Climate Labs GmbH
- Company type: Gesellschaft mit beschränkter Haftung
- Industry: Mobile application development
- Founded: 2019
- Founder: Markus Gilles, Jonas Brandau, Andreas Pursian-Ehrlich
- Headquarters: Berlin, Germany
- Website: https://klima.com

= Klima (application) =

Carbon-offsetting mobile application

Klima is a carbon offsetting mobile application created by Climate Labs GmbH with headquarters in Berlin. The company was formed in 2019 and is the third to have been founded jointly by serial entrepreneurs Markus Gilles, Andreas Pursian-Ehrlich, and Jonas Brandau. Klima's mission is "to turn carbon neutrality into a mass movement and unleash the power of individual action at scale."

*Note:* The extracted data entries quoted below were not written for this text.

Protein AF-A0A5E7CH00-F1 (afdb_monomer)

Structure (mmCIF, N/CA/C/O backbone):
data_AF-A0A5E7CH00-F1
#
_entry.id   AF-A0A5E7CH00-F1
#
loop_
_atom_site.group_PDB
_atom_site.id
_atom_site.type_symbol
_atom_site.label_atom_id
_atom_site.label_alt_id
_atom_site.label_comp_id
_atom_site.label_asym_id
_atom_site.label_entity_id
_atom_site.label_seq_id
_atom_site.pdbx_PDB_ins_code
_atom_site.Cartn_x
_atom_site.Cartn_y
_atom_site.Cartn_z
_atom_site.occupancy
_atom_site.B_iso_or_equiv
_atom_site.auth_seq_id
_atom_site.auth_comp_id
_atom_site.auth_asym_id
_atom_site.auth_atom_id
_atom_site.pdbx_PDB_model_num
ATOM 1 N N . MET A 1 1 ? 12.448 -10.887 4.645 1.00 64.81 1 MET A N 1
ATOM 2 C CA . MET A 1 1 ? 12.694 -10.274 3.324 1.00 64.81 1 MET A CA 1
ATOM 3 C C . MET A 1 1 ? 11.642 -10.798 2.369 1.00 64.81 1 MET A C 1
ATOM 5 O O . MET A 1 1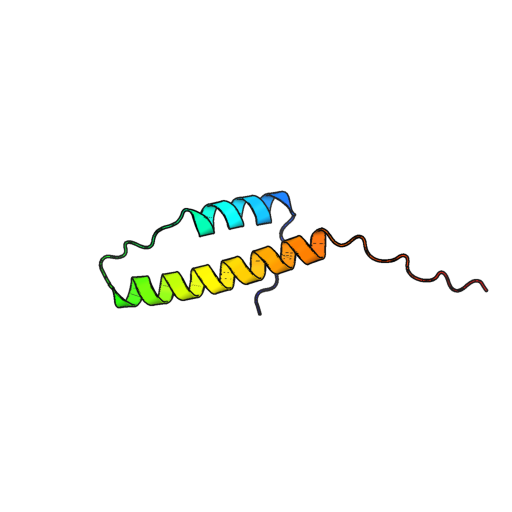 ? 11.600 -12.001 2.132 1.00 64.81 1 MET A O 1
ATOM 9 N N . ILE A 1 2 ? 10.747 -9.918 1.927 1.00 76.75 2 ILE A N 1
ATOM 10 C CA . ILE A 1 2 ? 9.669 -10.243 0.989 1.00 76.75 2 ILE A CA 1
ATOM 11 C C . ILE A 1 2 ? 10.236 -10.102 -0.426 1.00 76.75 2 ILE A C 1
ATOM 13 O O . ILE A 1 2 ? 10.907 -9.115 -0.712 1.00 76.75 2 ILE A O 1
ATOM 17 N N . VAL A 1 3 ? 9.990 -11.091 -1.283 1.00 79.44 3 VAL A N 1
ATOM 18 C CA . VAL A 1 3 ? 10.367 -11.064 -2.703 1.00 79.44 3 VAL A CA 1
ATOM 19 C C . VAL A 1 3 ? 9.079 -11.051 -3.512 1.00 79.44 3 VAL A C 1
ATOM 21 O O . VAL A 1 3 ? 8.211 -11.896 -3.284 1.00 79.44 3 VAL A O 1
ATOM 24 N N . PHE A 1 4 ? 8.945 -10.096 -4.429 1.00 84.06 4 PHE A N 1
ATOM 25 C CA . PHE A 1 4 ? 7.774 -9.992 -5.291 1.00 84.06 4 PHE A CA 1
ATOM 26 C C . PHE A 1 4 ? 8.080 -10.533 -6.680 1.00 84.06 4 PHE A C 1
ATOM 28 O O . PHE A 1 4 ? 9.108 -10.219 -7.271 1.00 84.06 4 PHE A O 1
ATOM 35 N N . ASP A 1 5 ? 7.137 -11.295 -7.217 1.00 85.88 5 ASP A N 1
ATOM 36 C CA . ASP A 1 5 ? 7.065 -11.629 -8.639 1.00 85.88 5 ASP A CA 1
ATOM 37 C C . ASP A 1 5 ? 5.921 -10.821 -9.272 1.00 85.88 5 ASP A C 1
ATOM 39 O O . ASP A 1 5 ? 4.919 -11.355 -9.742 1.00 85.88 5 ASP A O 1
ATOM 43 N N . LEU A 1 6 ? 6.007 -9.493 -9.140 1.00 86.44 6 LEU A N 1
ATOM 44 C CA . LEU A 1 6 ? 5.024 -8.543 -9.661 1.00 86.44 6 LEU A CA 1
ATOM 45 C C . LEU A 1 6 ? 5.669 -7.685 -10.745 1.00 86.44 6 LEU A C 1
ATOM 47 O O . LEU A 1 6 ? 6.817 -7.254 -10.606 1.00 86.44 6 LEU A O 1
ATOM 51 N N . ASN A 1 7 ? 4.909 -7.379 -11.797 1.00 88.94 7 ASN A N 1
ATOM 52 C CA . ASN A 1 7 ? 5.322 -6.348 -12.745 1.00 88.94 7 ASN A CA 1
ATOM 53 C C . ASN A 1 7 ? 5.248 -4.952 -12.092 1.00 88.94 7 ASN A C 1
ATOM 55 O O . ASN A 1 7 ? 4.618 -4.766 -11.048 1.00 88.94 7 ASN A O 1
ATOM 59 N N . THR A 1 8 ? 5.875 -3.958 -12.724 1.00 88.94 8 THR A N 1
ATOM 60 C CA . THR A 1 8 ? 5.939 -2.580 -12.211 1.00 88.94 8 THR A CA 1
ATOM 61 C C . THR A 1 8 ? 4.555 -1.974 -11.965 1.00 88.94 8 THR A C 1
ATOM 63 O O . THR A 1 8 ? 4.343 -1.359 -10.925 1.00 88.94 8 THR A O 1
ATOM 66 N N . ASN A 1 9 ? 3.590 -2.188 -12.865 1.00 90.25 9 ASN A N 1
ATOM 67 C CA . ASN A 1 9 ? 2.245 -1.617 -12.738 1.00 90.25 9 ASN A CA 1
ATOM 68 C C . ASN A 1 9 ? 1.495 -2.188 -11.527 1.00 90.25 9 ASN A C 1
ATOM 70 O O . ASN A 1 9 ? 0.873 -1.442 -10.772 1.00 90.25 9 ASN A O 1
ATOM 74 N N . ASP A 1 10 ? 1.578 -3.502 -11.324 1.00 91.25 10 ASP A N 1
ATOM 75 C CA . ASP A 1 10 ? 0.921 -4.188 -10.212 1.00 91.25 10 ASP A CA 1
ATOM 76 C C . ASP A 1 10 ? 1.588 -3.837 -8.879 1.00 91.25 10 ASP A C 1
ATOM 78 O O . ASP A 1 10 ? 0.903 -3.580 -7.886 1.00 91.25 10 ASP A O 1
ATOM 82 N N . ALA A 1 11 ? 2.921 -3.749 -8.859 1.00 91.75 11 ALA A N 1
ATOM 83 C CA . ALA A 1 11 ? 3.671 -3.303 -7.689 1.00 91.75 11 ALA A CA 1
ATOM 84 C C . ALA A 1 11 ? 3.343 -1.842 -7.322 1.00 91.75 11 ALA A C 1
ATOM 86 O O . ALA A 1 11 ? 3.142 -1.532 -6.146 1.00 91.75 11 ALA A O 1
ATOM 87 N N . GLU A 1 12 ? 3.206 -0.946 -8.303 1.00 91.38 12 GLU A N 1
ATOM 88 C CA . GLU A 1 12 ? 2.769 0.435 -8.076 1.00 91.38 12 GLU A CA 1
ATOM 89 C C . GLU A 1 12 ? 1.319 0.525 -7.582 1.00 91.38 12 GLU A C 1
ATOM 91 O O . GLU A 1 12 ? 1.028 1.297 -6.659 1.00 91.38 12 GLU A O 1
ATOM 96 N N . ALA A 1 13 ? 0.407 -0.257 -8.165 1.00 93.94 13 ALA A N 1
ATOM 97 C CA . ALA A 1 13 ? -0.991 -0.311 -7.744 1.00 93.94 13 ALA A CA 1
ATOM 98 C C . ALA A 1 13 ? -1.111 -0.791 -6.290 1.00 93.94 13 ALA A C 1
ATOM 100 O O . ALA A 1 13 ? -1.801 -0.164 -5.479 1.00 93.94 13 ALA A O 1
ATOM 101 N N . LEU A 1 14 ? -0.372 -1.844 -5.932 1.00 92.31 14 LEU A N 1
ATOM 102 C CA . LEU A 1 14 ? -0.316 -2.354 -4.567 1.00 92.31 14 LEU A CA 1
ATOM 103 C C . LEU A 1 14 ? 0.310 -1.331 -3.610 1.00 92.31 14 LEU A C 1
ATOM 105 O O . LEU A 1 14 ? -0.226 -1.097 -2.528 1.00 92.31 14 LEU A O 1
ATOM 109 N N . LEU A 1 15 ? 1.383 -0.648 -4.019 1.00 92.62 15 LEU A N 1
ATOM 110 C CA . LEU A 1 15 ? 2.019 0.396 -3.213 1.00 92.62 15 LEU A CA 1
ATOM 111 C C . LEU A 1 15 ? 1.062 1.557 -2.907 1.00 92.62 15 LEU A C 1
ATOM 113 O O . LEU A 1 15 ? 1.076 2.087 -1.793 1.00 92.62 15 LEU A O 1
ATOM 117 N N . ARG A 1 16 ? 0.226 1.968 -3.869 1.00 92.94 16 ARG A N 1
ATOM 118 C CA . ARG A 1 16 ? -0.819 2.981 -3.636 1.00 92.94 16 ARG A CA 1
ATOM 119 C C . ARG A 1 16 ? -1.846 2.486 -2.625 1.00 92.94 16 ARG A C 1
ATOM 121 O O . ARG A 1 16 ? -2.135 3.195 -1.665 1.00 92.94 16 ARG A O 1
ATOM 128 N N . HIS A 1 17 ? -2.316 1.252 -2.786 1.00 92.06 17 HIS A N 1
ATOM 129 C CA . HIS A 1 17 ? -3.290 0.659 -1.876 1.00 92.06 17 HIS A CA 1
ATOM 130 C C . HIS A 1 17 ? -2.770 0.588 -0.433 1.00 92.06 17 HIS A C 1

In 2020, Klima raised $5.8 million in a seed funding round backed by Christian Reber (co-founder and CEO of Pitch), Jens Begemann, Niklas Jansen (co-founder and managing director of Blinkist), e.ventures, HV Holtzbrinck Ventures, and 468 Capital.

The Klima app launched on the App Store and Google Store in December 2020. It is currently available worldwide on iOS and Android.

== Features ==
Klima's stated goal is to help people neutralize their carbon footprint in a simple and effective manner. To do that, the app calculates a member's annual carbon footprint by asking them 9-10 lifestyle questions, including how they eat, whether they have a car, or how often they take a flight. These factors are used to calculate the user's estimated carbon footprint.

Based on a user's carbon footprint, the app calculates a monthly subscription fee. The company keeps 30% of this fee (10% for operating costs and 20% for marketing budget), and the remaining 70% goes to carbon offsetting projects of the user's choice. Users can choose to support tree planting, solar energy, and clean cook stove projects. The app tracks the amount of greenhouse gas emissions that are offset over time, as well as shows the amount of trees planted, kilowatts of solar power enabled, and clean-cooked meals enabled by their subscription.

The app also promotes carbon footprint reduction. Users receive a personalized checklist within the app, and tips on how to reduce their emissions overall through an in-app inbox.

== Transparency and verification ==
On the Klima website, projects are described but no links to actual project websites or external sources for additional project information are available.

Klima's projects are verified by the Verified Carbon Standard, the Gold Standard developed by WWF, and the Climate, Community and Biodiversity Standards.

== Carbon offsetting controversies ==
Carbon offsetting is still a relatively new concept with unknown effectiveness and long-term impacts. Controversy around carbon offsetting primarily entails criticism due to actual and potential negative social, economic, and ecological outcomes of carbon offsetting schemes and projects.